Another issue being considered by the Committee was how to reconcile the different interests, needs and priorities of the members. CASP volunteers came from a wide variety of backgrounds and brought different skills and ideas to the group. There were differences in working style: some preferred to work as a loosely knit group, without a clearly defined hierarchy; others were accustomed to and felt more comfortable with a more formal working environment. Views on the approach that CASP should take also varied: some members felt that CASP should be a 'pathfinder', taking an independent and sometimes aggressive role in promoting effective HIV prevention; others felt that CASP should take a more cautious approach and work more closely with, or under the umbrella of, official agencies.
In July and August 1990, two CASP members had attended an AIDS conference in Australia during which it was suggested that CASP apply for financial support from the Australian International Development Aid Bureau (AIDAB). As a result, CASP submitted a proposal to AIDAB which resulted in a 12-month commitment of A$ 12,500 for the establishment of the Hotline, covering telephone equipment, office and telephone costs, counselling training, and the purchase of audio-visual equipment for AIDS education. Advance funding for the first quarter eventually arrived in August, 1991; subsequent quarterly funding was to be released following receipt of a progress report and financial statement from CASP.
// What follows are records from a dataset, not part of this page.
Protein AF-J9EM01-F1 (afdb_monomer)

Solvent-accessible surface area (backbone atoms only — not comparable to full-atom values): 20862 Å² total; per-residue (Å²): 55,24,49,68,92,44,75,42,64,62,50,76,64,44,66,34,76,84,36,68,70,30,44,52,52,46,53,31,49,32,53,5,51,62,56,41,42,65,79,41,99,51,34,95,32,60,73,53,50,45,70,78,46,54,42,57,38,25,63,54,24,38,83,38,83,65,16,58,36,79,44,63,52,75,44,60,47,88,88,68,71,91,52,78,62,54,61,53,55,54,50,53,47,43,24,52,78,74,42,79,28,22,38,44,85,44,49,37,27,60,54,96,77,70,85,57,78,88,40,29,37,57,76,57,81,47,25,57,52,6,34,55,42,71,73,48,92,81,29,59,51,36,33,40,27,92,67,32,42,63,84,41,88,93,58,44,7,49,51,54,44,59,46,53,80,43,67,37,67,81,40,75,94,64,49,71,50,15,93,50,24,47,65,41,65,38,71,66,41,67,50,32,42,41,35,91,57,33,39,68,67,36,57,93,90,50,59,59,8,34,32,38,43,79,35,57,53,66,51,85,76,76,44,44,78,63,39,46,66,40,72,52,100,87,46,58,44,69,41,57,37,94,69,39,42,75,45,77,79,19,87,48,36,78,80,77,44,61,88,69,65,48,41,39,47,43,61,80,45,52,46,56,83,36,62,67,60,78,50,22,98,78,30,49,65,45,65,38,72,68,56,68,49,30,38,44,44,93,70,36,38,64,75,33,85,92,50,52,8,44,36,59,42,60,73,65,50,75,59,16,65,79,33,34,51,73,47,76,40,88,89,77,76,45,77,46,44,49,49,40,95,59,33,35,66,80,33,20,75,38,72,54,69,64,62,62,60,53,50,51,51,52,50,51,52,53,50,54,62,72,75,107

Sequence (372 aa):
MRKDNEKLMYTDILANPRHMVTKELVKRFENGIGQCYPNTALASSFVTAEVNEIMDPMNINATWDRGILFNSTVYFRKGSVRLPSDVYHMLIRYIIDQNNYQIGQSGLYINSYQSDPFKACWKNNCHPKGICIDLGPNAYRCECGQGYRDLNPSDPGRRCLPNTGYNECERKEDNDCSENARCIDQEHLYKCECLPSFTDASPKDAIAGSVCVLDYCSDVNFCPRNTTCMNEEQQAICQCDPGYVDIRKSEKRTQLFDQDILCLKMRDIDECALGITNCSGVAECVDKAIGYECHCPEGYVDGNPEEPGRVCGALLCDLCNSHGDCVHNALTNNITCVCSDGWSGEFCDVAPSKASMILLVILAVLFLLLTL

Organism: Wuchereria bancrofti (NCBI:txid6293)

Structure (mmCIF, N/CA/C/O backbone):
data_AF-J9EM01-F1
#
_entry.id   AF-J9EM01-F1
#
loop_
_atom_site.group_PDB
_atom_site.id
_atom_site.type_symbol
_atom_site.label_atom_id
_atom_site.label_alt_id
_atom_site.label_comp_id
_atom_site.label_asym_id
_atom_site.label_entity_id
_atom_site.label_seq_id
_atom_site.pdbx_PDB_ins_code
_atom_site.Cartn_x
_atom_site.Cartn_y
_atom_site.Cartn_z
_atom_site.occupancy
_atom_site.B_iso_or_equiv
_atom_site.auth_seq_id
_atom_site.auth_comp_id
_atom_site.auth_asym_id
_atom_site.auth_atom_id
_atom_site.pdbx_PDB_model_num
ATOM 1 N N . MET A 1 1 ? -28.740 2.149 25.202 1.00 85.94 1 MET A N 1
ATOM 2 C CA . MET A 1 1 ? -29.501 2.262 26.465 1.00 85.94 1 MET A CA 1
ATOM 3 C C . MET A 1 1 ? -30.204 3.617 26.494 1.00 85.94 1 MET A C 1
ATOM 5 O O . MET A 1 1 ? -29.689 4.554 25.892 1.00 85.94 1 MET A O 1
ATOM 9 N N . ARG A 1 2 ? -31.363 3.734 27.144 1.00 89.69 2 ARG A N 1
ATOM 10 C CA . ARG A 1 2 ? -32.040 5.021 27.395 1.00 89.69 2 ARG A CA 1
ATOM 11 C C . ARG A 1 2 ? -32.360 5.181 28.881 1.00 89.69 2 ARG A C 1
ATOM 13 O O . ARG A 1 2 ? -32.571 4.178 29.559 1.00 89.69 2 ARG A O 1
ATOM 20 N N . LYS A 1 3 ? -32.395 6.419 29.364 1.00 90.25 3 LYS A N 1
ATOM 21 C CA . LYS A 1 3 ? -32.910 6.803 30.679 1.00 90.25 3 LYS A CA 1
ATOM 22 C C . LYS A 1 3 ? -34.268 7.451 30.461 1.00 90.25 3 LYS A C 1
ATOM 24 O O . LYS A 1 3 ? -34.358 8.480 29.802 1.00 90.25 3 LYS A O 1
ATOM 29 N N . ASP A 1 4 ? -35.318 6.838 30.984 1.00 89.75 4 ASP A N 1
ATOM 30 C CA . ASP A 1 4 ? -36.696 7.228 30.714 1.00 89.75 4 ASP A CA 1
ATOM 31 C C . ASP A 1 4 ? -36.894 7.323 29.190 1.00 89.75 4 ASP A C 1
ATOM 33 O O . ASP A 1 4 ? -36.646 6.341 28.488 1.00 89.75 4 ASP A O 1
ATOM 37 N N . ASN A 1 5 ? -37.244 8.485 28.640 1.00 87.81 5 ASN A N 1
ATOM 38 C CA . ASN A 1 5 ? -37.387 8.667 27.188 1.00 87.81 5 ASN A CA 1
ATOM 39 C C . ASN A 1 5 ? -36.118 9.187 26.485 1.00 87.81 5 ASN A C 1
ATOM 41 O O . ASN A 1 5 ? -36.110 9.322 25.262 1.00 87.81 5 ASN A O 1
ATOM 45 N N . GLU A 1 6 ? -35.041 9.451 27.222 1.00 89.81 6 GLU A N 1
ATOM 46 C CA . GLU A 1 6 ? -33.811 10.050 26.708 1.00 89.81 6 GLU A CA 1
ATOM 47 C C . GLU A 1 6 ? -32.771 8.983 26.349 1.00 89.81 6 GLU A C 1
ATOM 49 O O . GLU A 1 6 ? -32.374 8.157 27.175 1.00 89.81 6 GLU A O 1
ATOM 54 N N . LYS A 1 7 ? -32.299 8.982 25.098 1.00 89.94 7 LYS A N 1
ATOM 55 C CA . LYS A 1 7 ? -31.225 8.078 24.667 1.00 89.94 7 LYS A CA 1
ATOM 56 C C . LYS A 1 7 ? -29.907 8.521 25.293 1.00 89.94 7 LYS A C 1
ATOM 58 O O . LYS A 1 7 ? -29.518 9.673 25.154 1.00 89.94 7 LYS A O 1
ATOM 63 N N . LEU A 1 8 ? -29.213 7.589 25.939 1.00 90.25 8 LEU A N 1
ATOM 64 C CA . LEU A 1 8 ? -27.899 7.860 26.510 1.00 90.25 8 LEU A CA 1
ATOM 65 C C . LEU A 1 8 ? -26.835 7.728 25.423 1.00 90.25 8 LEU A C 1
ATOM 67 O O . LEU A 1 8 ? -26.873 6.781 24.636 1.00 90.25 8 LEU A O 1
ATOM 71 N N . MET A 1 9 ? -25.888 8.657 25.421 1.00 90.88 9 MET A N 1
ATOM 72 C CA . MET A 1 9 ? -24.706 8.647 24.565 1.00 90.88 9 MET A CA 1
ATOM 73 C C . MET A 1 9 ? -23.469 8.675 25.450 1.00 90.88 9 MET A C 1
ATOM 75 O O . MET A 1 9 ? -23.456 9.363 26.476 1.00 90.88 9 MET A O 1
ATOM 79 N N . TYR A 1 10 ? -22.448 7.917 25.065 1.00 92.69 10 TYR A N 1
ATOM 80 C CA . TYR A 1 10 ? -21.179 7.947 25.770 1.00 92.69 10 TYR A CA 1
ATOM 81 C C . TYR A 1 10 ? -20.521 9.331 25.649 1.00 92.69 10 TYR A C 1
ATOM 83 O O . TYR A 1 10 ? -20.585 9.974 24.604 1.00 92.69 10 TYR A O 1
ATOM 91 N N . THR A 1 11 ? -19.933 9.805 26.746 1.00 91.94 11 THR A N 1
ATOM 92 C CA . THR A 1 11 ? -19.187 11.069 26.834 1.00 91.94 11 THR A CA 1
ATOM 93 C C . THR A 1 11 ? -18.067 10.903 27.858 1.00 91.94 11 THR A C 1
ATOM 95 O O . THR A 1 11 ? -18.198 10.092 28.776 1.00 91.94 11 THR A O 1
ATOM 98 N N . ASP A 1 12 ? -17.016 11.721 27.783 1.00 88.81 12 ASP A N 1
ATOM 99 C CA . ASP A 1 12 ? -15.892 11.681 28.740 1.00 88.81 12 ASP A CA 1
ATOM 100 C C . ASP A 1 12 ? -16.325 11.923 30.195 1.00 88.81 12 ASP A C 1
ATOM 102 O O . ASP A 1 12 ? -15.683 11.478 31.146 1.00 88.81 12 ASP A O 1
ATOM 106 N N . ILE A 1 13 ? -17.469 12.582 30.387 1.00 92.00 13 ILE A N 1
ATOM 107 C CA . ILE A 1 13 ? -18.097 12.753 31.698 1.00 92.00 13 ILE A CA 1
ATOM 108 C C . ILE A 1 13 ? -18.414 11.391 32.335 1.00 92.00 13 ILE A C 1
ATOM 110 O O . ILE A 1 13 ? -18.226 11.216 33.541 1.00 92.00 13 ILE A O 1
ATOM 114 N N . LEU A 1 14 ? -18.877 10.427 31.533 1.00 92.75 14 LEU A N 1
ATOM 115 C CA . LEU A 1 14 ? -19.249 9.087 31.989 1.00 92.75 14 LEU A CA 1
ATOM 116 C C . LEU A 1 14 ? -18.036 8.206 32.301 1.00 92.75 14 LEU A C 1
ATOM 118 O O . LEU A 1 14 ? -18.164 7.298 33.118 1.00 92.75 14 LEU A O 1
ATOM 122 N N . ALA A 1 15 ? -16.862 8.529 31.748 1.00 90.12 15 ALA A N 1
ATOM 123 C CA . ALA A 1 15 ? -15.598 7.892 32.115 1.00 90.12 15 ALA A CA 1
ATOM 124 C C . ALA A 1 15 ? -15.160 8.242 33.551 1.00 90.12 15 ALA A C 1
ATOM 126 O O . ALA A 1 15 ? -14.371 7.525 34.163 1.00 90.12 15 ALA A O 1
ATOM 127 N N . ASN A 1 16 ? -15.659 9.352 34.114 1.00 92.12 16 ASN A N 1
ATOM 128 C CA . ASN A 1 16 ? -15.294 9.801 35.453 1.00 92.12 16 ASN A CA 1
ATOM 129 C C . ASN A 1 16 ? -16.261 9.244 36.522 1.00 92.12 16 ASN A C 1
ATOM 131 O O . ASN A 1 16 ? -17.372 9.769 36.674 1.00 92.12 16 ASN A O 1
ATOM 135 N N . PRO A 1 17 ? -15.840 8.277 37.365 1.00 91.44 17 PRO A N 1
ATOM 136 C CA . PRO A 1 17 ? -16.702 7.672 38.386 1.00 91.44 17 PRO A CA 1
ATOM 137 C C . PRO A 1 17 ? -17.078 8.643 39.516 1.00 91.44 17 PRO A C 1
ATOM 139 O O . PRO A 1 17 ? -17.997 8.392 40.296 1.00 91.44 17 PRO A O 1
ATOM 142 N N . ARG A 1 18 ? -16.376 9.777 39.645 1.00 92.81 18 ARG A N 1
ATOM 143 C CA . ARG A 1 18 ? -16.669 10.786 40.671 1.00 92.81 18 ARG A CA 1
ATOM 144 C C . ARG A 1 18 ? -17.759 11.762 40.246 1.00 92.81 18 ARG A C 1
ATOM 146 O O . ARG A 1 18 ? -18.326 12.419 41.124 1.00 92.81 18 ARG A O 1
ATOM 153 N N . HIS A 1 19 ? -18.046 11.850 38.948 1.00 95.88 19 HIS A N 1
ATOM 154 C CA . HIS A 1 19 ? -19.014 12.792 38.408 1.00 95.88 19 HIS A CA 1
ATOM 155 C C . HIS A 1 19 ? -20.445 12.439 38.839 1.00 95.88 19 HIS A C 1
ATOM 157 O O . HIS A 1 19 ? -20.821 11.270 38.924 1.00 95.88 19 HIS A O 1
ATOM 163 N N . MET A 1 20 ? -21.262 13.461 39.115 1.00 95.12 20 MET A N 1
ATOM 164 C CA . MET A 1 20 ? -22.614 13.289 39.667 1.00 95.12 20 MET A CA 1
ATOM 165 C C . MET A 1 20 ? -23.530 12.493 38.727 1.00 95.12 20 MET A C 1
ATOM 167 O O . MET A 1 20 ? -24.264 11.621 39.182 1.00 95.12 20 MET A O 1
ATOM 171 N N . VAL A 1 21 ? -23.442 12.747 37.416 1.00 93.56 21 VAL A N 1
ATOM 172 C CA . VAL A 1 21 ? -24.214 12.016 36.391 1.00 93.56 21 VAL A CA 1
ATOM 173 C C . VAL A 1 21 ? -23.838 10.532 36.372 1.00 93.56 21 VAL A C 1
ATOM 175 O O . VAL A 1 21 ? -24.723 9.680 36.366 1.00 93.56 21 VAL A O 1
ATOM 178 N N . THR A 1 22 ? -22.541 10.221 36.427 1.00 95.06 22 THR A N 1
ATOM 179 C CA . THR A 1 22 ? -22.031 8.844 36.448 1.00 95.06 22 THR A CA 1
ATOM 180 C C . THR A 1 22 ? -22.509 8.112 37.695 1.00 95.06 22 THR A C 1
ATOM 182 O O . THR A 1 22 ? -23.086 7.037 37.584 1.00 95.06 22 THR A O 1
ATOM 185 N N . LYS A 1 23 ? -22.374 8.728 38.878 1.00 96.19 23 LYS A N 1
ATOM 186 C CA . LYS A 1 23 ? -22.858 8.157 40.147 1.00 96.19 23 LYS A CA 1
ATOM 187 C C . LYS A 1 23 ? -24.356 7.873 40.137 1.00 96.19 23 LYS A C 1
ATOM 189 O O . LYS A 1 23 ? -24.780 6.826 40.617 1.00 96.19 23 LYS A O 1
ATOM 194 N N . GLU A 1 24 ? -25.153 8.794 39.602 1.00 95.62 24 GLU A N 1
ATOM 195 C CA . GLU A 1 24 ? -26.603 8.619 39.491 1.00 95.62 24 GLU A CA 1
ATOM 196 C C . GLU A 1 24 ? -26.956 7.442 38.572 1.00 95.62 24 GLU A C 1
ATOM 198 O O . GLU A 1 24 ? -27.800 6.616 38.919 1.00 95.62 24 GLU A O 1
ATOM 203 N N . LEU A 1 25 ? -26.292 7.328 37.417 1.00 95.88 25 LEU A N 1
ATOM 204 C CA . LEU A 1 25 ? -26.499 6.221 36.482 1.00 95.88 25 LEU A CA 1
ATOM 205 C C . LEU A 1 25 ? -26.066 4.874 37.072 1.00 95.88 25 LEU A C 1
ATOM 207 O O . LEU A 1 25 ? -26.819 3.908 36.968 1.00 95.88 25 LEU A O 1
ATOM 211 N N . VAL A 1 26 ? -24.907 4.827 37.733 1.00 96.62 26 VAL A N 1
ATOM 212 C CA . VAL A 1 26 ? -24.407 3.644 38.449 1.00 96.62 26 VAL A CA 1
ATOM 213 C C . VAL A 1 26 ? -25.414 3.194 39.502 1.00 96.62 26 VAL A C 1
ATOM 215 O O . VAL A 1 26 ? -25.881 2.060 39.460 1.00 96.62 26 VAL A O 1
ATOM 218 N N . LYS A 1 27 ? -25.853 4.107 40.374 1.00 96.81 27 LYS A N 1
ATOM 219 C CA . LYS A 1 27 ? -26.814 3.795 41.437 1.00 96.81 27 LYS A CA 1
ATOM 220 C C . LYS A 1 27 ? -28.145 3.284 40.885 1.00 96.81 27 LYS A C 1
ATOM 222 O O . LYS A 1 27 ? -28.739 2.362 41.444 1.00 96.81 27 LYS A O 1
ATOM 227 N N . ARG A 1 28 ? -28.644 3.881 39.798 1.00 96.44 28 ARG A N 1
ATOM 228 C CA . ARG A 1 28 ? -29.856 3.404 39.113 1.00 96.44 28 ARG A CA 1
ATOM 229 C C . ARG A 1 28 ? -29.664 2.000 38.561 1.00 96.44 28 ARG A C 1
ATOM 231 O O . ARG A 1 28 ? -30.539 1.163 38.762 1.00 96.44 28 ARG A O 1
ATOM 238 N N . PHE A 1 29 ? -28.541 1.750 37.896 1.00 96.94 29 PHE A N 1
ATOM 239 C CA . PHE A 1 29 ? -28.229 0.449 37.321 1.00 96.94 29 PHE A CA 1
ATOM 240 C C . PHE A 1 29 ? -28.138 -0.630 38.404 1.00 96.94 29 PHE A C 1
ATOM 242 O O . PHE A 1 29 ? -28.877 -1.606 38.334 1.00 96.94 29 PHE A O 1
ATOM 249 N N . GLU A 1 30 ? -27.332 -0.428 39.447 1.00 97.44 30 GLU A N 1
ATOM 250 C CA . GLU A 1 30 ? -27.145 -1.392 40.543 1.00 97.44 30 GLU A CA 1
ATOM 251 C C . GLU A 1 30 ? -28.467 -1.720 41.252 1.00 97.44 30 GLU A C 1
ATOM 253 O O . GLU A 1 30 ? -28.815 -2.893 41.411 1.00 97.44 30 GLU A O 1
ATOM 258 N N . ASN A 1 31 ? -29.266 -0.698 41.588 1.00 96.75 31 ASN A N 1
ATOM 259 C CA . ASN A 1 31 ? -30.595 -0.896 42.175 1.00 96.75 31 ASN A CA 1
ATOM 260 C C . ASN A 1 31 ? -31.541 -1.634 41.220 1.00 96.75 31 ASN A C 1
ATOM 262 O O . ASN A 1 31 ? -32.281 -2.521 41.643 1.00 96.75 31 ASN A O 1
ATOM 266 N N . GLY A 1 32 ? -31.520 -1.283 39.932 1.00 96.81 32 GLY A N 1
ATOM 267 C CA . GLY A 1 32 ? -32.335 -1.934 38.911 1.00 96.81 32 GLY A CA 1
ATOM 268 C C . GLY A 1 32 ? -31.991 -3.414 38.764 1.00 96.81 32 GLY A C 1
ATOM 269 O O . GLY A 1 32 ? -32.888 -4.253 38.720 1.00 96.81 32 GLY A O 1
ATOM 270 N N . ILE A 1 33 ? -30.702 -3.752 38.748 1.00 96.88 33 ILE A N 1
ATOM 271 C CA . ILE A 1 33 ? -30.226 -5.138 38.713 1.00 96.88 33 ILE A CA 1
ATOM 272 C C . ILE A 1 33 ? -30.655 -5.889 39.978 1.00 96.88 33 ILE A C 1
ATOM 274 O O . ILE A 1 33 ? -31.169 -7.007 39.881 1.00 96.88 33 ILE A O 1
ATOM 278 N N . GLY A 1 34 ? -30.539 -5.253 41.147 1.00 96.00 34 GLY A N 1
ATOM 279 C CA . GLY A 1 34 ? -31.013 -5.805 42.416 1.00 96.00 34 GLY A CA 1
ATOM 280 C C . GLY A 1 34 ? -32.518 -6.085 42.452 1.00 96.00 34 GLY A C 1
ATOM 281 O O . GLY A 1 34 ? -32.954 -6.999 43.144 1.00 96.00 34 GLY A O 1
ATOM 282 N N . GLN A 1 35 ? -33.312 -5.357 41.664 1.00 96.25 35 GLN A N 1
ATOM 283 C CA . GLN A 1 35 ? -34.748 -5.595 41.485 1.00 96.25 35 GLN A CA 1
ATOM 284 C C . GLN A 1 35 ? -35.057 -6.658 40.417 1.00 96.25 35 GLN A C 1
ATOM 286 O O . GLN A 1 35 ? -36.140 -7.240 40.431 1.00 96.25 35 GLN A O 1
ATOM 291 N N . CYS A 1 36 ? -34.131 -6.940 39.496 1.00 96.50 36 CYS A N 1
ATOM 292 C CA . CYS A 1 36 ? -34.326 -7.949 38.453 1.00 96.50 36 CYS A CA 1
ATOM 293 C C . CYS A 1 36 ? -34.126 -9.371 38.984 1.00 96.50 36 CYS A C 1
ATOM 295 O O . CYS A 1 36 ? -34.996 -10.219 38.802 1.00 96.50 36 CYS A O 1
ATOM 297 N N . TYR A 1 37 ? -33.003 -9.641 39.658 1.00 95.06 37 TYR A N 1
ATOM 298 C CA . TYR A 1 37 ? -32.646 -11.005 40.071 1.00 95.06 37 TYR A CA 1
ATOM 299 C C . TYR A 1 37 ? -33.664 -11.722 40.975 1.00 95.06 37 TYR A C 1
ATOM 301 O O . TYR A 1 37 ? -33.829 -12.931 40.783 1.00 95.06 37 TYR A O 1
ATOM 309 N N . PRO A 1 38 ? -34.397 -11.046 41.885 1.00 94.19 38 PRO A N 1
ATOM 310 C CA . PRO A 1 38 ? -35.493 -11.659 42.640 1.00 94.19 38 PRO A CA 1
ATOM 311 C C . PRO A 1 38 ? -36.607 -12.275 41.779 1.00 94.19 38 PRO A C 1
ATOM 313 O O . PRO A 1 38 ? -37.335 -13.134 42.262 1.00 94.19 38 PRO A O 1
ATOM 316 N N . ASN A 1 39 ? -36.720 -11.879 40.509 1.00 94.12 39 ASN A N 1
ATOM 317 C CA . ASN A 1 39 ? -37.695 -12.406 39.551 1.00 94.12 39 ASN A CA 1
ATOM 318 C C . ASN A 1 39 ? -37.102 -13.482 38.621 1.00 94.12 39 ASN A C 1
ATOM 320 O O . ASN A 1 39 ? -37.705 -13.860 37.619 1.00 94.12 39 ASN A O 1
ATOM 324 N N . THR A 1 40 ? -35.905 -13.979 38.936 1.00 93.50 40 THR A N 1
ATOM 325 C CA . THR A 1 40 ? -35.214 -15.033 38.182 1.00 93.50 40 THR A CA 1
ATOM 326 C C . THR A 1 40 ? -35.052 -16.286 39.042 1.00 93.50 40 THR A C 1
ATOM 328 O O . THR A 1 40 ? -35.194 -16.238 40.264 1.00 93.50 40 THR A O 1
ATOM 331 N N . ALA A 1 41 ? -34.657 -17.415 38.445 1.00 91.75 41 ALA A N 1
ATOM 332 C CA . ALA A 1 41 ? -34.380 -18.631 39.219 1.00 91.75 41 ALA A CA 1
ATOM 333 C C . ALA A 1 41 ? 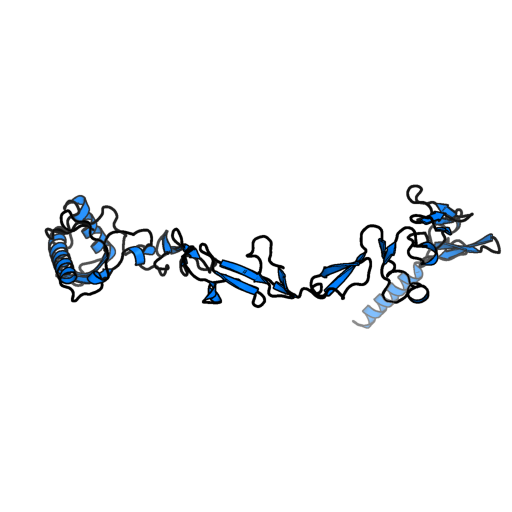-33.174 -18.503 40.184 1.00 91.75 41 ALA A C 1
ATOM 335 O O . ALA A 1 41 ? -32.952 -19.394 40.998 1.00 91.75 41 ALA A O 1
ATOM 336 N N . LEU A 1 42 ? -32.417 -17.396 40.135 1.00 92.12 42 LEU A N 1
ATOM 337 C CA . LEU A 1 42 ? -31.306 -17.096 41.048 1.00 92.12 42 LEU A CA 1
ATOM 338 C C . LEU A 1 42 ? -31.711 -16.203 42.237 1.00 92.12 42 LEU A C 1
ATOM 340 O O . LEU A 1 42 ? -30.842 -15.763 42.994 1.00 92.12 42 LEU A O 1
ATOM 344 N N . ALA A 1 43 ? -33.010 -15.952 42.436 1.00 91.69 43 ALA A N 1
ATOM 345 C CA . ALA A 1 43 ? -33.540 -15.056 43.467 1.00 91.69 43 ALA A CA 1
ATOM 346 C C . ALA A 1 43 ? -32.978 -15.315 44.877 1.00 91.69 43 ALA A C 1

In January 1992, CASP had felt it necessary to move its operations out of members' homes into a proper office and had managed to find a landlord willing to rent to them. But the rental and utility costs represented a significant monthly outlay. To add further financial pressure, by August 1992, the final quarters' funds from AIDAB had not yet been released since CASP's progress report and accounts for the previous three months were still outstanding.
During 1991, CASP had developed and submitted a second funding proposal to AIDAB, this time covering a three-year period. This proposal included continued funding for CASP's existing activities, together with several new initiatives. (See Exhibit 4.) By August 1992, although the first project funding period was officially over, no response had yet been received from AIDAB in relation to a second phase of funding. CASP's new Committee had much to think about.